Что говорить, коли начинает тянуть к своим, так своим должно быть все. Здесь, в Нью-Йорке, у моих друзей пятилетняя девочка по имени Татьяна зовет своего бурого медведя Мойшей, а любимую обезьянку — Арончиком. Насчет Арончика ее старшие, ассимилированные евреи из Одессы, объясняли ей, что это не имя для обезьянки. Обезьянка должна быть Мики, Тики, Каки. Или Маша, Алена. Но девочка ходит в еврейский детский сад, а куклы в этом саду имеют еврейские имена: Лия, Мойше, Аронник.
Светлов вспоминал: «У меня в детстве был друг. Его звали Арка. Сокращение от Арон. Он — умирающий еврейский мальчик — отдавал распоряжения, как американский миллионер. „Голубую папку отдадите Тосе. Ей пишут письма много влюбленных мальчиков. Надо же собрать архив. Газетчику Моте… я задолжал восемьдесят копеек. Сложитесь и отдайте ему. Мое место на фиалковом заводе… перепоручите Косте Петрову. Он прилежный человек“. Он долго и мучительно умирал. Я ушел».

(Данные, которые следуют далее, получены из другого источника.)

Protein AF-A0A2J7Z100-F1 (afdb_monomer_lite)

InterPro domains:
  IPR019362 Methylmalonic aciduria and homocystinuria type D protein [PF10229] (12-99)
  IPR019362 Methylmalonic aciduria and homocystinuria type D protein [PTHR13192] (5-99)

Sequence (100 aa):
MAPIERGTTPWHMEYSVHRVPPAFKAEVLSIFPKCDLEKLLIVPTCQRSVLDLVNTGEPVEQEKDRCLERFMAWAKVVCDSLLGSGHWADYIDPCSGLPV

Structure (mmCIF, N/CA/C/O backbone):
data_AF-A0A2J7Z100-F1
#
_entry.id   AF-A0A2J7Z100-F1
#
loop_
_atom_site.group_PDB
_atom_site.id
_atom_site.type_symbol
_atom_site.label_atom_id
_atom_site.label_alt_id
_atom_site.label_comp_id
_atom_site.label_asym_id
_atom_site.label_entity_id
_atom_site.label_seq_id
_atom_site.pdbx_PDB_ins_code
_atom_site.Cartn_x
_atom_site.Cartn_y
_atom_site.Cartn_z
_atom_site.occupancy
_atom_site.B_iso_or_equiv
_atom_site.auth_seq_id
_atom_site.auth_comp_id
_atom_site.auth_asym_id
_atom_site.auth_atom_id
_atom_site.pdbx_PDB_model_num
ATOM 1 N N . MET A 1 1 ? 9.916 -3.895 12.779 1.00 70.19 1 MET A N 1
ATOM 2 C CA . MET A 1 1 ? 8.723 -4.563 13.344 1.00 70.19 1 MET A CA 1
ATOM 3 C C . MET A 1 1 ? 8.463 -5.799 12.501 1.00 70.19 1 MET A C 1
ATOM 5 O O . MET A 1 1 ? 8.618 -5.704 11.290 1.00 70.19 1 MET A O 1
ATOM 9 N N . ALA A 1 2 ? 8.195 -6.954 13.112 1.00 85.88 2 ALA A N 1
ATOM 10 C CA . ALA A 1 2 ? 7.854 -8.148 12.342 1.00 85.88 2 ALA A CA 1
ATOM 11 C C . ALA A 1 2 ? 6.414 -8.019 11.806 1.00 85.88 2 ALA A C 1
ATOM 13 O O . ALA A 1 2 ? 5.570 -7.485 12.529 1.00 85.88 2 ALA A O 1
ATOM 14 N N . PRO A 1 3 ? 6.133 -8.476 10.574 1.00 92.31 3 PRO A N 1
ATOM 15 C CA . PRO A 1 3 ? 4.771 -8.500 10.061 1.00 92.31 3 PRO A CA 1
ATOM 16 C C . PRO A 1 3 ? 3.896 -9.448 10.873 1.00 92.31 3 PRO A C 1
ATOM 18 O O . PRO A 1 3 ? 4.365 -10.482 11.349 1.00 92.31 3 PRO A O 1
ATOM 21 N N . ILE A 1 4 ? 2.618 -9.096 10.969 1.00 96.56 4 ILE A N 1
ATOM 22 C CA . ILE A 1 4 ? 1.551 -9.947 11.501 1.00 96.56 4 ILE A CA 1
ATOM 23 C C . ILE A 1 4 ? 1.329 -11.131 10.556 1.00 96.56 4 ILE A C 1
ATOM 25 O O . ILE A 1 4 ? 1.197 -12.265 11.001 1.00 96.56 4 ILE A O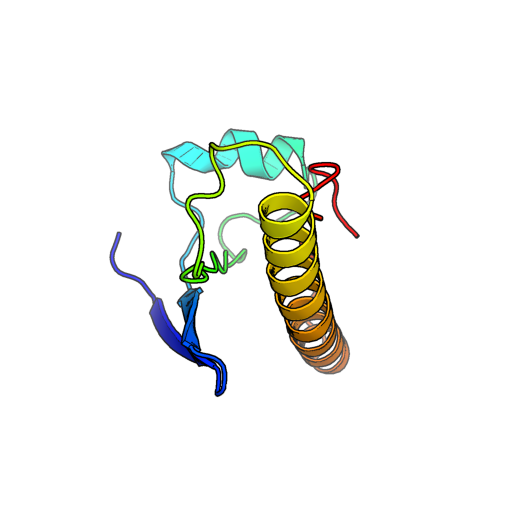 1
ATOM 29 N N . GLU A 1 5 ? 1.334 -10.859 9.252 1.00 96.50 5 GLU A N 1
ATOM 30 C CA . GLU A 1 5 ? 1.113 -11.850 8.203 1.00 96.50 5 GLU A CA 1
ATOM 31 C C . GLU A 1 5 ? 1.941 -11.509 6.961 1.00 96.50 5 GLU A C 1
ATOM 33 O O . GLU A 1 5 ? 2.273 -10.344 6.714 1.00 96.50 5 GLU A O 1
ATOM 38 N N . ARG A 1 6 ? 2.278 -12.529 6.171 1.00 97.38 6 ARG A N 1
ATOM 39 C CA . ARG A 1 6 ? 2.841 -12.392 4.827 1.00 97.38 6 ARG A CA 1
ATOM 40 C C . ARG A 1 6 ? 2.121 -13.338 3.885 1.00 97.38 6 ARG A C 1
ATOM 42 O O . ARG A 1 6 ? 1.777 -14.447 4.286 1.00 97.38 6 ARG A O 1
ATOM 49 N N . GLY A 1 7 ? 2.004 -12.939 2.629 1.00 96.62 7 GLY A N 1
ATOM 50 C CA . GLY A 1 7 ? 1.504 -13.823 1.593 1.00 96.62 7 GLY A CA 1
ATOM 51 C C . GLY A 1 7 ? 1.962 -13.413 0.205 1.00 96.62 7 GLY A C 1
ATOM 52 O O . GLY A 1 7 ? 2.594 -12.373 0.000 1.00 96.62 7 GLY A O 1
ATOM 53 N N . THR A 1 8 ? 1.629 -14.270 -0.750 1.00 96.88 8 THR A N 1
ATOM 54 C CA . THR A 1 8 ? 1.953 -14.089 -2.160 1.00 96.88 8 THR A CA 1
ATOM 55 C C . THR A 1 8 ? 0.722 -14.437 -2.981 1.00 96.88 8 THR A C 1
ATOM 57 O O . THR A 1 8 ? 0.100 -15.480 -2.786 1.00 96.88 8 THR A O 1
ATOM 60 N N . THR A 1 9 ? 0.348 -13.545 -3.890 1.00 94.50 9 THR A N 1
ATOM 61 C CA . THR A 1 9 ? -0.756 -13.762 -4.834 1.00 94.50 9 THR A CA 1
ATOM 62 C C . THR A 1 9 ? -0.364 -14.769 -5.927 1.00 94.50 9 THR A C 1
ATOM 64 O O . THR A 1 9 ? 0.829 -14.980 -6.164 1.00 94.50 9 THR A O 1
ATOM 67 N N . PRO A 1 10 ? -1.327 -15.345 -6.675 1.00 92.25 10 PRO A N 1
ATOM 68 C CA . PRO A 1 10 ? -1.025 -16.265 -7.779 1.00 92.25 10 PRO A CA 1
ATOM 69 C C . PRO A 1 10 ? -0.105 -15.693 -8.873 1.00 92.25 10 PRO A C 1
ATOM 71 O O . PRO A 1 10 ? 0.541 -16.449 -9.593 1.00 92.25 10 PRO A O 1
ATOM 74 N N . TRP A 1 11 ? -0.018 -14.365 -9.004 1.00 90.25 11 TRP A N 1
ATOM 75 C CA . TRP A 1 11 ? 0.864 -13.671 -9.954 1.00 90.25 11 TRP A CA 1
ATOM 76 C C . TRP A 1 11 ? 2.151 -13.131 -9.314 1.00 90.25 11 TRP A C 1
ATOM 78 O O . TRP A 1 11 ? 2.785 -12.242 -9.881 1.00 90.25 11 TRP A O 1
ATOM 88 N N . HIS A 1 12 ? 2.557 -13.681 -8.167 1.00 93.44 12 HIS A N 1
ATOM 89 C CA . HIS A 1 12 ? 3.811 -13.367 -7.469 1.00 93.44 12 HIS A CA 1
ATOM 90 C C . HIS A 1 12 ? 3.929 -11.924 -6.949 1.00 93.44 12 HIS A C 1
ATOM 92 O O . HIS A 1 12 ? 5.032 -11.459 -6.672 1.00 93.44 12 HIS A O 1
ATOM 98 N N . MET A 1 13 ? 2.809 -11.212 -6.776 1.00 96.44 13 MET A N 1
ATOM 99 C CA . MET A 1 13 ? 2.800 -10.018 -5.925 1.00 96.44 13 MET A CA 1
ATOM 100 C C . MET A 1 13 ? 2.866 -10.453 -4.464 1.00 96.44 13 MET A C 1
ATOM 102 O O . MET A 1 13 ? 2.020 -11.232 -4.018 1.00 96.44 13 MET A O 1
ATOM 106 N N . GLU A 1 14 ? 3.850 -9.943 -3.739 1.00 98.06 14 GLU A N 1
ATOM 107 C CA . GLU A 1 14 ? 4.035 -10.158 -2.310 1.00 98.06 14 GLU A CA 1
ATOM 108 C C . GLU A 1 14 ? 3.282 -9.089 -1.519 1.00 98.06 14 GLU A C 1
ATOM 110 O O . GLU A 1 14 ? 3.199 -7.932 -1.933 1.00 98.06 14 GLU A O 1
ATOM 115 N N . TYR A 1 15 ? 2.757 -9.461 -0.356 1.00 97.88 15 TYR A N 1
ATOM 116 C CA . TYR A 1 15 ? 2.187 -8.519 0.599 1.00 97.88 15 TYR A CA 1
Protein AF-0000000082833584 (afdb_homodimer)

Radius of gyration: 27.1 Å; Cα contacts (8 Å, |Δi|>4): 1637; chains: 2; bounding box: 56×86×70 Å

Organism: NCBI:txid1287738

Solvent-accessible surface area (backbone atoms only — not comparable to full-atom values): 36720 Å² total; per-residue (Å²): 133,92,76,65,58,94,43,58,48,94,43,43,70,56,38,51,52,53,42,50,66,59,38,53,83,63,27,74,44,69,52,73,46,71,53,85,64,65,31,71,86,66,43,86,30,40,31,33,36,29,35,29,52,62,92,81,36,44,29,34,39,35,39,37,12,4,57,44,1,37,18,21,46,54,21,46,18,49,51,42,47,52,69,66,30,64,66,59,52,50,49,29,48,75,50,37,30,22,36,37,41,36,47,25,49,19,35,52,4,27,38,59,48,27,51,26,38,91,75,39,24,23,48,57,32,22,56,54,83,72,76,76,66,84,70,77,83,39,70,58,30,71,74,39,45,62,66,57,49,46,96,50,82,78,68,50,70,65,51,53,47,50,53,50,47,49,28,71,72,63,30,63,68,50,47,49,47,29,53,66,40,33,31,62,83,46,66,81,41,71,44,7,18,49,88,51,76,47,69,47,55,53,51,49,46,50,47,36,45,74,74,46,32,85,24,49,34,33,37,35,42,37,33,41,44,26,46,56,58,65,29,36,65,46,36,32,53,44,60,73,100,41,71,69,54,50,50,50,44,22,43,17,66,3,48,55,50,17,38,28,86,77,67,63,36,92,50,69,57,62,53,20,43,51,67,49,46,48,61,71,40,18,67,78,31,51,73,39,44,32,32,38,26,25,11,43,34,60,60,70,60,30,52,49,22,51,32,45,44,46,42,44,69,77,36,79,80,52,55,66,68,57,48,52,49,36,45,48,44,32,43,48,23,30,42,65,96,41,42,31,44,47,17,6,45,48,28,42,48,53,50,53,51,49,9,46,49,46,37,59,46,66,50,78,131,132,82,76,68,59,91,44,58,49,92,42,41,69,56,38,50,52,54,43,51,67,60,39,51,85,63,26,76,44,70,49,72,48,71,54,86,63,65,29,72,85,65,43,86,28,39,32,34,36,29,34,28,52,62,92,81,37,45,28,34,39,35,38,38,12,4,57,44,1,38,18,20,46,52,21,48,18,48,52,43,48,53,70,67,30,64,66,59,53,50,50,29,47,76,49,36,30,20,36,38,41,36,46,24,50,18,34,53,4,27,37,58,49,29,51,26,40,91,75,39,25,24,50,58,32,23,55,55,84,72,77,77,67,84,71,75,82,38,71,59,29,70,74,39,47,62,66,56,50,48,97,48,85,77,68,50,69,66,50,54,48,49,53,50,49,50,30,71,72,63,30,63,68,49,48,50,47,31,53,67,40,34,31,64,84,44,68,80,42,72,44,7,18,51,88,49,77,47,71,48,56,51,50,48,45,50,48,36,45,73,74,46,32,85,25,48,33,34,37,35,43,36,33,42,44,26,47,57,59,63,30,35,65,47,36,32,52,44,61,72,100,41,72,68,52,52,50,51,44,22,43,17,65,3,47,56,52,17,36,28,86,76,68,62,37,90,50,70,58,63,55,21,43,51,68,49,46,48,63,70,38,18,67,79,32,50,70,39,44,31,33,38,27,24,11,44,35,62,61,70,58,29,51,50,23,52,32,46,44,46,42,43,69,77,35,79,81,53,57,66,68,58,50,52,51,36,45,50,44,31,44,49,22,29,42,64,97,42,42,33,42,48,17,7,45,48,30,43,49,54,50,53,52,49,8,45,48,46,38,59,47,65,49,75,131

Sequence (730 aa):
MQSASPYFSRSYALARERFTAAARPLATRFASYAIEPKGREGEDLATDVALIGDAGATRLLIMTSATHGVEGFCGSGCQLALLDDAEMLERARQAGVALLLVHAVNPHGFSWIARTDEGNVDLNRNAQPFDGRPLPANPGYGQIHELLLPAQWPPSDANRQQIAAYIGEHGLAAFKQAVTRGQYTHPDGLFYGGDRPAASLLNLRRILEEHAAGYARIGWIDVHTGLGPRGHGEKIYAGRRDEAEVARARRWWGTDVAVPYQGTSASVDITGHLAGLAYQACPDSQPTLMALEYGTQPSEQVVDALRARNWLRAHPDAPAAVRDQILQATLDAFYCDQPDWHGAVLGQSRVAVLQALLGLQAAADMQSASPYFSRSYALARERFTAAARPLATRFASYAIEPKGREGEDLATDVALIGDAGATRLLIMTSATHGVEGFCGSGCQLALLDDAEMLERARQAGVALLLVHAVNPHGFSWIARTDEGNVDLNRNAQPFDGRPLPANPGYGQIHELLLPAQWPPSDANRQQIAAYIGEHGLAAFKQAVTRGQYTHPDGLFYGGDRPAASLLNLRRILEEHAAGYARIGWIDVHTGLGPRGHGEKIYAGRRDEAEVARARRWWGTDVAVPYQGTSASVDITGHLAGLAYQACPDSQPTLMALEYGTQPSEQVVDALRARNWLRAHPDAPAAVRDQILQATLDAFYCDQPDWHGAVLGQSRVAVLQALLGLQAAAD

Secondary structure (DSSP, 8-state):
-----TT--SSHHHHHHHHHHHHTTT-SEEEEEEEEEE-TTS-EEEEEEEEES-TT--EEEEEE--TTGGGHHHHHHHHHHHHT-HHHHHHHHHTTEEEEEEE-S-HHHHHHT-SS-TTSB-GGGT----SSSPPPP-HHHHHHHHHHS-SSSSPPHHHHHHHHHHHHHH-HHHHHHHHHS-BSS-TTSTTB--SS--HHHHHHHHHHHHHTTT-SEEEEEEEEEEEEEET-EEEEE-S-S-HHHHHHHHHHH-TT-B-GGGT-SSSPP-SS-GGGHHHHH-TTSEEEEEEEEEE-S-HHHHHHHHHHHHHHHH-TT--HHHHHHHHHHHHHHH---SHHHHHHHHHHHHHHHHHHHHHHHHS--/---SSTT--SSHHHHHHHHHHHHTTT-SEEEEEEEEEEPTTS-EEEEEEEEES-TT--EEEEEE--TTGGGHHHHHHHHHHHHT-HHHHHHHHHTTEEEEEEE-S-HHHHHHT-SS-TTSB-GGGT----SSSPPPP-HHHHHHHHHHS-SSSSPPHHHHHHHHHHHHHH-HHHHHHHHHS-BSS-TTSTTB--SS--HHHHHHHHHHHHHTTT-SEEEEEEEEEEEEEET-EEEEE-S-S-HHHHHHHHHHH-TT-B-GGGT-SSSPP-SS-GGGHHHHH-TTSEEEEEEEEEE-S-HHHHHHHHHHHHHHHH-TT--HHHHHHHHHHHHHHH---SHHHHHHHHHHHHHHHHHHHHHHHHS--

Foldseek 3Di:
DPAFPVQFDDALVVLVVLLCVLQVVQAPDKDWAWDDDAFPVRHTFTKIKGKGEDPPQQAEEEEEALLQQLLNRLSSSLSSLCSVCPPLSVLLHVLSYIYMYIRHLARRCNRHLGRAHPQLARQQAALDPLPPPDGDAQVLLVVCQCLLADPDPPDDPVSVVVLVVVCVVPNPVSNVCSQAQAHDPDSLGHRHRYNHHDPSLVVVLVCCLVPPQSHAEYEYEYEFEQFDDALDWQKEFQEDPDPVLVVLLCQLQHPRHHYQVVPRDSHHDYPNGSVHSCCVSRVNYDYNYIYTYHYQDPNVLQSSLNSLVSNCVVPVVDDPVSVVVSSVSSSRSTDDRHVVSSVSSNVSSVSSSVSVSVSSSPDDD/DPQPDPQFDDALVVLVVLLCVLQVVQAPDKDWAWDDDAFPVRHTFTKIKGKGEDPPQQAEEEEEALLQQLLNRLSSSLSSLCSVCPPLSVLLHVLSYIYMYIRHLARRCNRHLGRAHPQLARQQAALDPLPPPDGDAQVLLVVCQCLLADPDPPDDPVSVVVLVVVCVVPNPVSNCCSQAQAHDPDSLGHRHRYNHHDPSLVVVLVCCLVPPQNHAEYEYEYEFEQFDPALDWQKEFQEDPDPVLVVLLCQLQHPRHDYQVVPRDSHHDYPNGSVHSCCVSRVNYDYNYIYTYHYQDPNVLQSSLNSLVSNCVVPVPDDPVSVVVSSVSSSRSTDDSDVVSSVSSNVSSVSSSVSVSVSSSPDDD

Structure (mmCIF, N/CA/C/O backbone):
data_AF-0000000082833584-model_v1
#
loop_
_entity.id
_entity.type
_entity.pdbx_description
1 polymer 'DUF2817 domain-containing protein'
#
loop_
_atom_site.group_PDB
_atom_site.id
_atom_site.type_symbol
_atom_site.label_atom_id
_atom_site.label_alt_id
_atom_site.label_comp_id
_atom_site.label_asym_id
_atom_site.label_entity_id
_atom_site.label_seq_id
_atom_site.pdbx_PDB_ins_code
_atom_site.Cartn_x
_atom_site.Cartn_y
_atom_site.Cartn_z
_atom_site.occupancy
_atom_site.B_iso_or_equiv
_atom_site.auth_seq_id
_atom_site.auth_comp_id
_atom_site.auth_asym_id
_atom_site.auth_atom_id
_atom_site.pdbx_PDB_model_num
ATOM 1 N N . MET A 1 1 ? 5.148 6.586 -27.797 1 20.47 1 MET A N 1
ATOM 2 C CA . MET A 1 1 ? 4.496 6.848 -26.531 1 20.47 1 MET A CA 1
ATOM 3 C C . MET A 1 1 ? 4.969 5.859 -25.453 1 20.47 1 MET A C 1
ATOM 5 O O . MET A 1 1 ? 4.559 4.699 -25.453 1 20.47 1 MET A O 1
ATOM 9 N N . GLN A 1 2 ? 6.156 5.645 -25.172 1 28.59 2 GLN A N 1
ATOM 10 C CA . GLN A 1 2 ? 7.098 4.746 -24.516 1 28.59 2 GLN A CA 1
ATOM 11 C C . GLN A 1 2 ? 6.715 4.523 -23.062 1 28.59 2 GLN A C 1
ATOM 13 O O . GLN A 1 2 ? 6.887 5.418 -22.219 1 28.59 2 GLN A O 1
ATOM 18 N N . SER A 1 3 ? 5.492 4.051 -22.703 1 37.12 3 SER A N 1
ATOM 19 C CA . SER A 1 3 ? 4.559 3.881 -21.594 1 37.12 3 SER A CA 1
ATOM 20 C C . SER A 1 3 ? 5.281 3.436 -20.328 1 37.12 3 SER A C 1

В студенческие годы я сделал для себя самое главное свое открытие: живые живут по законам живых. Я понимаю, что это звучит банально, но для меня, повторяю, это было — и остается по сей день — главным открытием моей жизни. Монтень говорит, что «философствовать — это значит учиться умирать». Бесспорно, это так. Но не менее бесспорно и другое: философствовать — это значит учиться жить. Тем, кто страшится смерти по той причине, что смерть лишает нас того, чем мы обладали при жизни, Монтень отвечал: верно, действительно лишает, но, с другой стороны, мертвому этого и не нужно. А отсюда вывод: пока жив человек, живи по законам живых. И в этом смысле нет для человека разницы между первым его днем и последним днем, ибо и тот и другой — дни жизни.